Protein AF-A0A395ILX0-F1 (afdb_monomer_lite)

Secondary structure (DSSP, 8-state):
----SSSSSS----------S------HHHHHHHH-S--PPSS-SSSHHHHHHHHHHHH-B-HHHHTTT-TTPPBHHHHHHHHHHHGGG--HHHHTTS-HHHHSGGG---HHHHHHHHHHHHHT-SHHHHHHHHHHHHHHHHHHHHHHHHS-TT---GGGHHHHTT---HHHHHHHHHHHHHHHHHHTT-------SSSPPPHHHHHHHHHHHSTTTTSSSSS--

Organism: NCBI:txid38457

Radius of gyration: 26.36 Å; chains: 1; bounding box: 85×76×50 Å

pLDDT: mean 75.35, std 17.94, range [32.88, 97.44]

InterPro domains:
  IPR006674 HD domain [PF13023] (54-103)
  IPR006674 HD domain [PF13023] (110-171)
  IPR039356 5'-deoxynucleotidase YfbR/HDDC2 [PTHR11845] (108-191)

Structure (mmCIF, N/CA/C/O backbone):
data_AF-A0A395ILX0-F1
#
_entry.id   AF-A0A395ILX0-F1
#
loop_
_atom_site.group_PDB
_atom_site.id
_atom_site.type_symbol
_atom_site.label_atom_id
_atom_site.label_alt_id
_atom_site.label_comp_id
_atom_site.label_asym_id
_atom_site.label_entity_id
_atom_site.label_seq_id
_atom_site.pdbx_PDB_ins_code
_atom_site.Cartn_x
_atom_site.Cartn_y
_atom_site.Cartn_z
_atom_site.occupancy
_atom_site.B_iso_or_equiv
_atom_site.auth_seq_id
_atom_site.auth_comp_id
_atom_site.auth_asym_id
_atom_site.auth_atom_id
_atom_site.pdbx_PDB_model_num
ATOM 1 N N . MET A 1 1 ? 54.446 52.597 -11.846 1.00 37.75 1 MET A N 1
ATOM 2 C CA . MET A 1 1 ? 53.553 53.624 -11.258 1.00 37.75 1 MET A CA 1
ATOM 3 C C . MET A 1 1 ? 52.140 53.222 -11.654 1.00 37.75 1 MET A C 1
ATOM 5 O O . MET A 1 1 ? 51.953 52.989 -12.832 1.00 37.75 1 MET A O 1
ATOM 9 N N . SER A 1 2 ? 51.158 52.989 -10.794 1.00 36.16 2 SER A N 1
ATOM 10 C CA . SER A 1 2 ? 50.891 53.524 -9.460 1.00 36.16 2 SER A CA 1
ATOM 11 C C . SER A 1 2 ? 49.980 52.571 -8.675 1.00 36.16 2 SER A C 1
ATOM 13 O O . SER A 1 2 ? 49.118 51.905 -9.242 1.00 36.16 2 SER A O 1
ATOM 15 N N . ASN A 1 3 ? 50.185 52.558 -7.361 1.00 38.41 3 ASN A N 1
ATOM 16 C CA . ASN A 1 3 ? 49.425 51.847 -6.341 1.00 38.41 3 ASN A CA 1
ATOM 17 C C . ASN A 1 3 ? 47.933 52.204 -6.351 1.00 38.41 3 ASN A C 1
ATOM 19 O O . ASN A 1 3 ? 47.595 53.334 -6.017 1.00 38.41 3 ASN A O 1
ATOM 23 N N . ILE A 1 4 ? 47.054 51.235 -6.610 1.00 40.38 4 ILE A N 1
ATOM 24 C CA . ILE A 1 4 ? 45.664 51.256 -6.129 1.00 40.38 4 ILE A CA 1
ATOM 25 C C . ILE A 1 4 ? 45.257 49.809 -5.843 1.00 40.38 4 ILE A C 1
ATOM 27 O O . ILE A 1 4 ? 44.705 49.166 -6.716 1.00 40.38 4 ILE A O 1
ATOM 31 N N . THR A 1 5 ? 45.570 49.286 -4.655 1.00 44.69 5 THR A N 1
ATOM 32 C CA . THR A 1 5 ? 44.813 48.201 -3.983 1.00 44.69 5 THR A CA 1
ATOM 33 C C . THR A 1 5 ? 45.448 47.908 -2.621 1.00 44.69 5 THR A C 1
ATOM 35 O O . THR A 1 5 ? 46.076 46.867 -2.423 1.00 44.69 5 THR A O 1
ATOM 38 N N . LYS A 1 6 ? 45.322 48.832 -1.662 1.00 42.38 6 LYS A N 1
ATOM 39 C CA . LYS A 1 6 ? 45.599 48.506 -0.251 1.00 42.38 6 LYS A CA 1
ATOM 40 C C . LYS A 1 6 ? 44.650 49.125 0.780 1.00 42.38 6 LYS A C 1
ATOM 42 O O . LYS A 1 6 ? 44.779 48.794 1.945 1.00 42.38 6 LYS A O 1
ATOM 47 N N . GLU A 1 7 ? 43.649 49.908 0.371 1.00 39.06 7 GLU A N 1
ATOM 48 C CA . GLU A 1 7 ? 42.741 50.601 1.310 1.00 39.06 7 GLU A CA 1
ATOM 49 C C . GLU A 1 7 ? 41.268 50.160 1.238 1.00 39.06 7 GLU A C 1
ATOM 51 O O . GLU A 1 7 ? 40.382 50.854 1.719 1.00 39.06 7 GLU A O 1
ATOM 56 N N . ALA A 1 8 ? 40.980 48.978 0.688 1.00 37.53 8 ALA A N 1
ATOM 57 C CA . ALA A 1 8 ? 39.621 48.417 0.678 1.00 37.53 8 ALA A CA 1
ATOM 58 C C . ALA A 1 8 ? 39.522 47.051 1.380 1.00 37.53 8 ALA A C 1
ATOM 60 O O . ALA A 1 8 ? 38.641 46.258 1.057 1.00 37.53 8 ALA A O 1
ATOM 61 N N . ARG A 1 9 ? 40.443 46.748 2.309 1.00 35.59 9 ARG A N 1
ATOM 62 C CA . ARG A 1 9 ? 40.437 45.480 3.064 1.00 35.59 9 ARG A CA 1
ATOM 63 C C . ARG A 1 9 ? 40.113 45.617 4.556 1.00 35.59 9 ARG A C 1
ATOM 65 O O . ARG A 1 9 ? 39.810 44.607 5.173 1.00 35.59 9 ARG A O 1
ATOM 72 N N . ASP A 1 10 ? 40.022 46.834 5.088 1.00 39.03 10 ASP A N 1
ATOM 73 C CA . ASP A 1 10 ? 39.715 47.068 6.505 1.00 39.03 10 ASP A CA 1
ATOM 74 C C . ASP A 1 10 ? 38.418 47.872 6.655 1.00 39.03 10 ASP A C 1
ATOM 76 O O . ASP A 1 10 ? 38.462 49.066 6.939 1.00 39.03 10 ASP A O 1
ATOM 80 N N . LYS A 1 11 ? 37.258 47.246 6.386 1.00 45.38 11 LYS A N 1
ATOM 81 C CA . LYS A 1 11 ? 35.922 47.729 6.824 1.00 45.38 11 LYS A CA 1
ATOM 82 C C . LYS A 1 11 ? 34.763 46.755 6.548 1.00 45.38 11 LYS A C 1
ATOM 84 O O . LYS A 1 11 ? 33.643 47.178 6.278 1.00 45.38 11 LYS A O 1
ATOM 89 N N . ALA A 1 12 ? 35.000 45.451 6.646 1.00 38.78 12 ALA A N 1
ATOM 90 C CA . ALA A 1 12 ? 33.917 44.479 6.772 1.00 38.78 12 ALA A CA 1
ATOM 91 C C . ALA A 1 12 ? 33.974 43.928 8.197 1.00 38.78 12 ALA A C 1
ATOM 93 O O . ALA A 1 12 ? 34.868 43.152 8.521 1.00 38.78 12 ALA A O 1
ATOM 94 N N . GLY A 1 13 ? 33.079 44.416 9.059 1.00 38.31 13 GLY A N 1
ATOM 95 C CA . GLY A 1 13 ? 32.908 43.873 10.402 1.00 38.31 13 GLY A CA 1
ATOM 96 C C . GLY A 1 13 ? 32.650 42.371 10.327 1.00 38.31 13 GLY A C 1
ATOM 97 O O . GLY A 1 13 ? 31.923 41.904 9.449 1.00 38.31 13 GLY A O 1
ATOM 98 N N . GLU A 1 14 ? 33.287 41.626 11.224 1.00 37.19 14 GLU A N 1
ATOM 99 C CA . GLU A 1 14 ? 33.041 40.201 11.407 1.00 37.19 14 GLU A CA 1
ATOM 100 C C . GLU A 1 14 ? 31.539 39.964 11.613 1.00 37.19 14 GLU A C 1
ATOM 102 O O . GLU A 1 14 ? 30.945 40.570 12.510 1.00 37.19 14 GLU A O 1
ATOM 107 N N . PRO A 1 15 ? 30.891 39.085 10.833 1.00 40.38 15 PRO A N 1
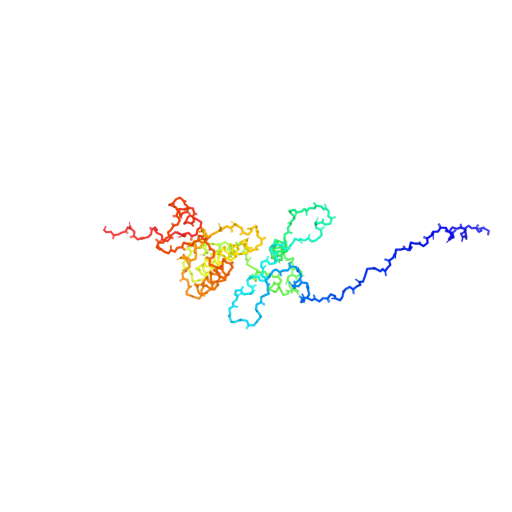
ATOM 108 C CA . PRO A 1 15 ? 29.608 38.558 11.238 1.00 40.38 15 PRO A CA 1
ATOM 109 C C . PRO A 1 15 ? 29.876 37.558 12.365 1.00 40.38 15 PRO A C 1
ATOM 111 O O . PRO A 1 15 ? 30.141 36.381 12.124 1.00 40.38 15 PRO A O 1
ATOM 114 N N . THR A 1 16 ? 29.802 38.024 13.611 1.00 40.56 16 THR A N 1
ATOM 115 C CA . THR A 1 16 ? 29.566 37.173 14.780 1.00 40.56 16 THR A CA 1
ATOM 116 C C . THR A 1 16 ? 28.148 36.610 14.686 1.00 40.56 16 THR A C 1
ATOM 118 O O . THR A 1 16 ? 27.218 37.046 15.355 1.00 40.56 16 THR A O 1
ATOM 121 N N . LEU A 1 17 ? 27.966 35.632 13.800 1.00 40.72 17 LEU A N 1
ATOM 122 C CA . LEU A 1 17 ? 26.864 34.691 13.909 1.00 40.72 17 LEU A CA 1
ATOM 123 C C . LEU A 1 17 ? 27.265 33.702 14.995 1.00 40.72 17 LEU A C 1
ATOM 125 O O . LEU A 1 17 ? 28.169 32.893 14.802 1.00 40.72 17 LEU A O 1
ATOM 129 N N . GLU A 1 18 ? 26.617 33.834 16.148 1.00 38.47 18 GLU A N 1
ATOM 130 C CA . GLU A 1 18 ? 26.640 32.891 17.259 1.00 38.47 18 GLU A CA 1
ATOM 131 C C . GLU A 1 18 ? 26.557 31.447 16.741 1.00 38.47 18 GLU A C 1
ATOM 133 O O . GLU A 1 18 ? 25.488 30.906 16.450 1.00 38.47 18 GLU A O 1
ATOM 138 N N . ALA A 1 19 ? 27.719 30.807 16.617 1.00 39.69 19 ALA A N 1
ATOM 139 C CA . ALA A 1 19 ? 27.864 29.385 16.357 1.00 39.69 19 ALA A CA 1
ATOM 140 C C . ALA A 1 19 ? 27.577 28.609 17.651 1.00 39.69 19 ALA A C 1
ATOM 142 O O . ALA A 1 19 ? 28.439 27.930 18.199 1.00 39.69 19 ALA A O 1
ATOM 143 N N . THR A 1 20 ? 26.362 28.747 18.174 1.00 41.03 20 THR A N 1
ATOM 144 C CA . THR A 1 20 ? 25.880 28.031 19.361 1.00 41.03 20 THR A CA 1
ATOM 145 C C . THR A 1 20 ? 24.403 27.681 19.209 1.00 41.03 20 THR A C 1
ATOM 147 O O . THR A 1 20 ? 23.573 27.929 20.078 1.00 41.03 20 THR A O 1
ATOM 150 N N . LYS A 1 21 ? 24.059 26.988 18.121 1.00 40.59 21 LYS A N 1
ATOM 151 C CA . LYS A 1 21 ? 23.031 25.949 18.223 1.00 40.59 21 LYS A CA 1
ATOM 152 C C . LYS A 1 21 ? 23.736 24.614 18.169 1.00 40.59 21 LYS A C 1
ATOM 154 O O . LYS A 1 21 ? 24.311 24.248 17.151 1.00 40.59 21 LYS A O 1
ATOM 159 N N . ALA A 1 22 ? 23.738 23.959 19.328 1.00 43.06 22 ALA A N 1
ATOM 160 C CA . ALA A 1 22 ? 24.242 22.622 19.546 1.00 43.06 22 ALA A CA 1
ATOM 161 C C . ALA A 1 22 ? 23.949 21.744 18.330 1.00 43.06 22 ALA A C 1
ATOM 163 O O . ALA A 1 22 ? 22.792 21.561 17.948 1.00 43.06 22 ALA A O 1
ATOM 164 N N . GLN A 1 23 ? 25.008 21.200 17.744 1.00 47.88 23 GLN A N 1
ATOM 165 C CA . GLN A 1 23 ? 24.914 20.068 16.846 1.00 47.88 23 GLN A CA 1
ATOM 166 C C . GLN A 1 23 ? 24.413 18.899 17.695 1.00 47.88 23 GLN A C 1
ATOM 168 O O . GLN A 1 23 ? 25.193 18.146 18.273 1.00 47.88 23 GLN A O 1
ATOM 173 N N . GLN A 1 24 ? 23.094 18.832 17.891 1.00 59.31 24 GLN A N 1
ATOM 174 C CA . GLN A 1 24 ? 22.452 17.693 18.521 1.00 59.31 24 GLN A CA 1
ATOM 175 C C . GLN A 1 24 ? 22.918 16.455 17.760 1.00 59.31 24 GLN A C 1
ATOM 177 O O . GLN A 1 24 ? 22.931 16.453 16.528 1.00 59.31 24 GLN A O 1
ATOM 182 N N . SER A 1 25 ? 23.360 15.433 18.494 1.00 55.97 25 SER A N 1
ATOM 183 C CA . SER A 1 25 ? 23.783 14.169 17.905 1.00 55.97 25 SER A CA 1
ATOM 184 C C . SER A 1 25 ? 22.599 13.552 17.170 1.00 55.97 25 SER A C 1
ATOM 186 O O . SER A 1 25 ? 21.704 12.963 17.783 1.00 55.97 25 SER A O 1
ATOM 188 N N . TRP A 1 26 ? 22.580 13.772 15.859 1.00 72.31 26 TRP A N 1
ATOM 189 C CA . TRP A 1 26 ? 21.624 13.190 14.938 1.00 72.31 26 TRP A CA 1
ATOM 190 C C . TRP A 1 26 ? 21.804 11.673 14.962 1.00 72.31 26 TRP A C 1
ATOM 192 O O . TRP A 1 26 ? 22.924 11.173 14.843 1.00 72.31 26 TRP A O 1
ATOM 202 N N . SER A 1 27 ? 20.705 10.952 15.151 1.00 78.56 27 SER A N 1
ATOM 203 C CA . SER A 1 27 ? 20.638 9.507 14.964 1.00 78.56 27 SER A CA 1
ATOM 204 C C . SER A 1 27 ? 19.290 9.164 14.342 1.00 78.56 27 SER A C 1
ATOM 206 O O . SER A 1 27 ? 18.306 9.888 14.541 1.00 78.56 27 SER A O 1
ATOM 208 N N . VAL A 1 28 ? 19.251 8.082 13.568 1.00 70.25 28 VAL A N 1
ATOM 209 C CA . VAL A 1 28 ? 18.034 7.630 12.883 1.00 70.25 28 VAL A CA 1
ATOM 210 C C . VAL A 1 28 ? 16.945 7.319 13.909 1.00 70.25 28 VAL A C 1
ATOM 212 O O . VAL A 1 28 ? 15.804 7.738 13.749 1.00 70.25 28 VAL A O 1
ATOM 215 N N . GLU A 1 29 ? 17.323 6.696 15.021 1.00 74.75 29 GLU A N 1
ATOM 216 C CA . GLU A 1 29 ? 16.431 6.287 16.106 1.00 74.75 29 GLU A CA 1
ATOM 217 C C . GLU A 1 29 ? 15.801 7.498 16.794 1.00 74.75 29 GLU A C 1
ATOM 219 O O . GLU A 1 29 ? 14.611 7.490 17.095 1.00 74.75 29 GLU A O 1
ATOM 224 N N . LYS A 1 30 ? 16.570 8.576 17.003 1.00 72.00 30 LYS A N 1
ATOM 225 C CA . LYS A 1 30 ? 16.038 9.813 17.586 1.00 72.00 30 LYS A CA 1
ATOM 226 C C . LYS A 1 30 ? 15.044 10.489 16.658 1.00 72.00 30 LYS A C 1
ATOM 228 O O . LYS A 1 30 ? 13.990 10.904 17.123 1.00 72.00 30 LYS A O 1
ATOM 233 N N . VAL A 1 31 ? 15.349 10.591 15.365 1.00 73.75 31 VAL A N 1
ATOM 234 C CA . VAL A 1 31 ? 14.406 11.171 14.395 1.00 73.75 31 VAL A CA 1
ATOM 235 C C . VAL A 1 31 ? 13.131 10.327 14.341 1.00 73.75 31 VAL A C 1
ATOM 237 O O . VAL A 1 31 ? 12.039 10.884 14.407 1.00 73.75 31 VAL A O 1
ATOM 240 N N . ILE A 1 32 ? 13.264 8.996 14.333 1.00 69.94 32 ILE A N 1
ATOM 241 C CA . ILE A 1 32 ? 12.125 8.071 14.379 1.00 69.94 32 ILE A CA 1
ATOM 242 C C . ILE A 1 32 ? 11.286 8.272 15.654 1.00 69.94 32 ILE A C 1
ATOM 244 O O . ILE A 1 32 ? 10.066 8.332 15.582 1.00 69.94 32 ILE A O 1
ATOM 248 N N . ALA A 1 33 ? 11.916 8.419 16.817 1.00 68.44 33 ALA A N 1
ATOM 249 C CA . ALA A 1 33 ? 11.198 8.577 18.082 1.00 68.44 33 ALA A CA 1
ATOM 250 C C . ALA A 1 33 ? 10.549 9.961 18.267 1.00 68.44 33 ALA A C 1
ATOM 252 O O . ALA A 1 33 ? 9.611 10.092 19.048 1.00 68.44 33 ALA A O 1
ATOM 253 N N . THR A 1 34 ? 11.068 11.001 17.605 1.00 68.94 34 THR A N 1
ATOM 254 C CA . THR A 1 34 ? 10.608 12.388 17.813 1.00 68.94 34 THR A CA 1
ATOM 255 C C . THR A 1 34 ? 9.522 12.789 16.820 1.00 68.94 34 THR A C 1
ATOM 257 O O . THR A 1 34 ? 8.602 13.516 17.178 1.00 68.94 34 THR A O 1
ATOM 260 N N . GLU A 1 35 ? 9.632 12.325 15.577 1.00 66.06 35 GLU A N 1
ATOM 261 C CA . GLU A 1 35 ? 8.764 12.754 14.475 1.00 66.06 35 GLU A CA 1
ATOM 262 C C . GLU A 1 35 ? 7.599 11.785 14.223 1.00 66.06 35 GLU A C 1
ATOM 264 O O . GLU A 1 35 ? 6.687 12.119 13.469 1.00 66.06 35 GLU A O 1
ATOM 269 N N . PHE A 1 36 ? 7.606 10.587 14.827 1.00 67.06 36 PHE A N 1
ATOM 270 C CA . PHE A 1 36 ? 6.648 9.536 14.485 1.00 67.06 36 PHE A CA 1
ATOM 271 C C . PHE A 1 36 ? 5.979 8.930 15.727 1.00 67.06 36 PHE A C 1
ATOM 273 O O . PHE A 1 36 ? 6.664 8.523 16.666 1.00 67.06 36 PHE A O 1
ATOM 280 N N . PRO A 1 37 ? 4.638 8.825 15.738 1.00 64.38 37 PRO A N 1
ATOM 281 C CA . PRO A 1 37 ? 3.884 8.377 16.907 1.00 64.38 37 PRO A CA 1
ATOM 282 C C . PRO A 1 37 ? 3.999 6.869 17.183 1.00 64.38 37 PRO A C 1
ATOM 284 O O . PRO A 1 37 ? 3.625 6.428 18.268 1.00 64.38 37 PRO A O 1
ATOM 287 N N . ILE A 1 38 ? 4.493 6.071 16.226 1.00 69.19 38 ILE A N 1
ATOM 288 C CA . ILE A 1 38 ? 4.489 4.603 16.300 1.00 69.19 38 ILE A CA 1
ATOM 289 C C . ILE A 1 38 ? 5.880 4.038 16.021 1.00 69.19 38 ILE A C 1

----------------------------------------

- _BRIEF_:
Copy nothing but the lines above that run from the one with "ATOM 100 C C" to the one with "ATOM 122 C CA", ends included; pictures stay out.

- _RESPONSE TO THIS TASK_:
ATOM 100 C C . GLU A 1 14 ? 31.539 39.964 11.613 1.00 37.19 14 GLU A C 1
ATOM 102 O O . GLU A 1 14 ? 30.945 40.570 12.510 1.00 37.19 14 GLU A O 1
ATOM 107 N N . PRO A 1 15 ? 30.891 39.085 10.833 1.00 40.38 15 PRO A N 1
ATOM 108 C CA . PRO A 1 15 ? 29.608 38.558 11.238 1.00 40.38 15 PRO A CA 1
ATOM 109 C C . PRO A 1 15 ? 29.876 37.558 12.365 1.00 40.38 15 PRO A C 1
ATOM 111 O O . PRO A 1 15 ? 30.141 36.381 12.124 1.00 40.38 15 PRO A O 1
ATOM 114 N N . THR A 1 16 ? 29.802 38.024 13.611 1.00 40.56 16 THR A N 1
ATOM 115 C CA . THR A 1 16 ? 29.566 37.173 14.780 1.00 40.56 16 THR A CA 1
ATOM 116 C C . THR A 1 16 ? 28.148 36.610 14.686 1.00 40.56 16 THR A C 1
ATOM 118 O O . THR A 1 16 ? 27.218 37.046 15.355 1.00 40.56 16 THR A O 1
ATOM 121 N N . LEU A 1 17 ? 27.966 35.632 13.800 1.00 40.72 17 LEU A N 1
ATOM 122 C CA . LEU A 1 17 ? 26.864 34.691 13.909 1.00 40.72 17 LEU A CA 1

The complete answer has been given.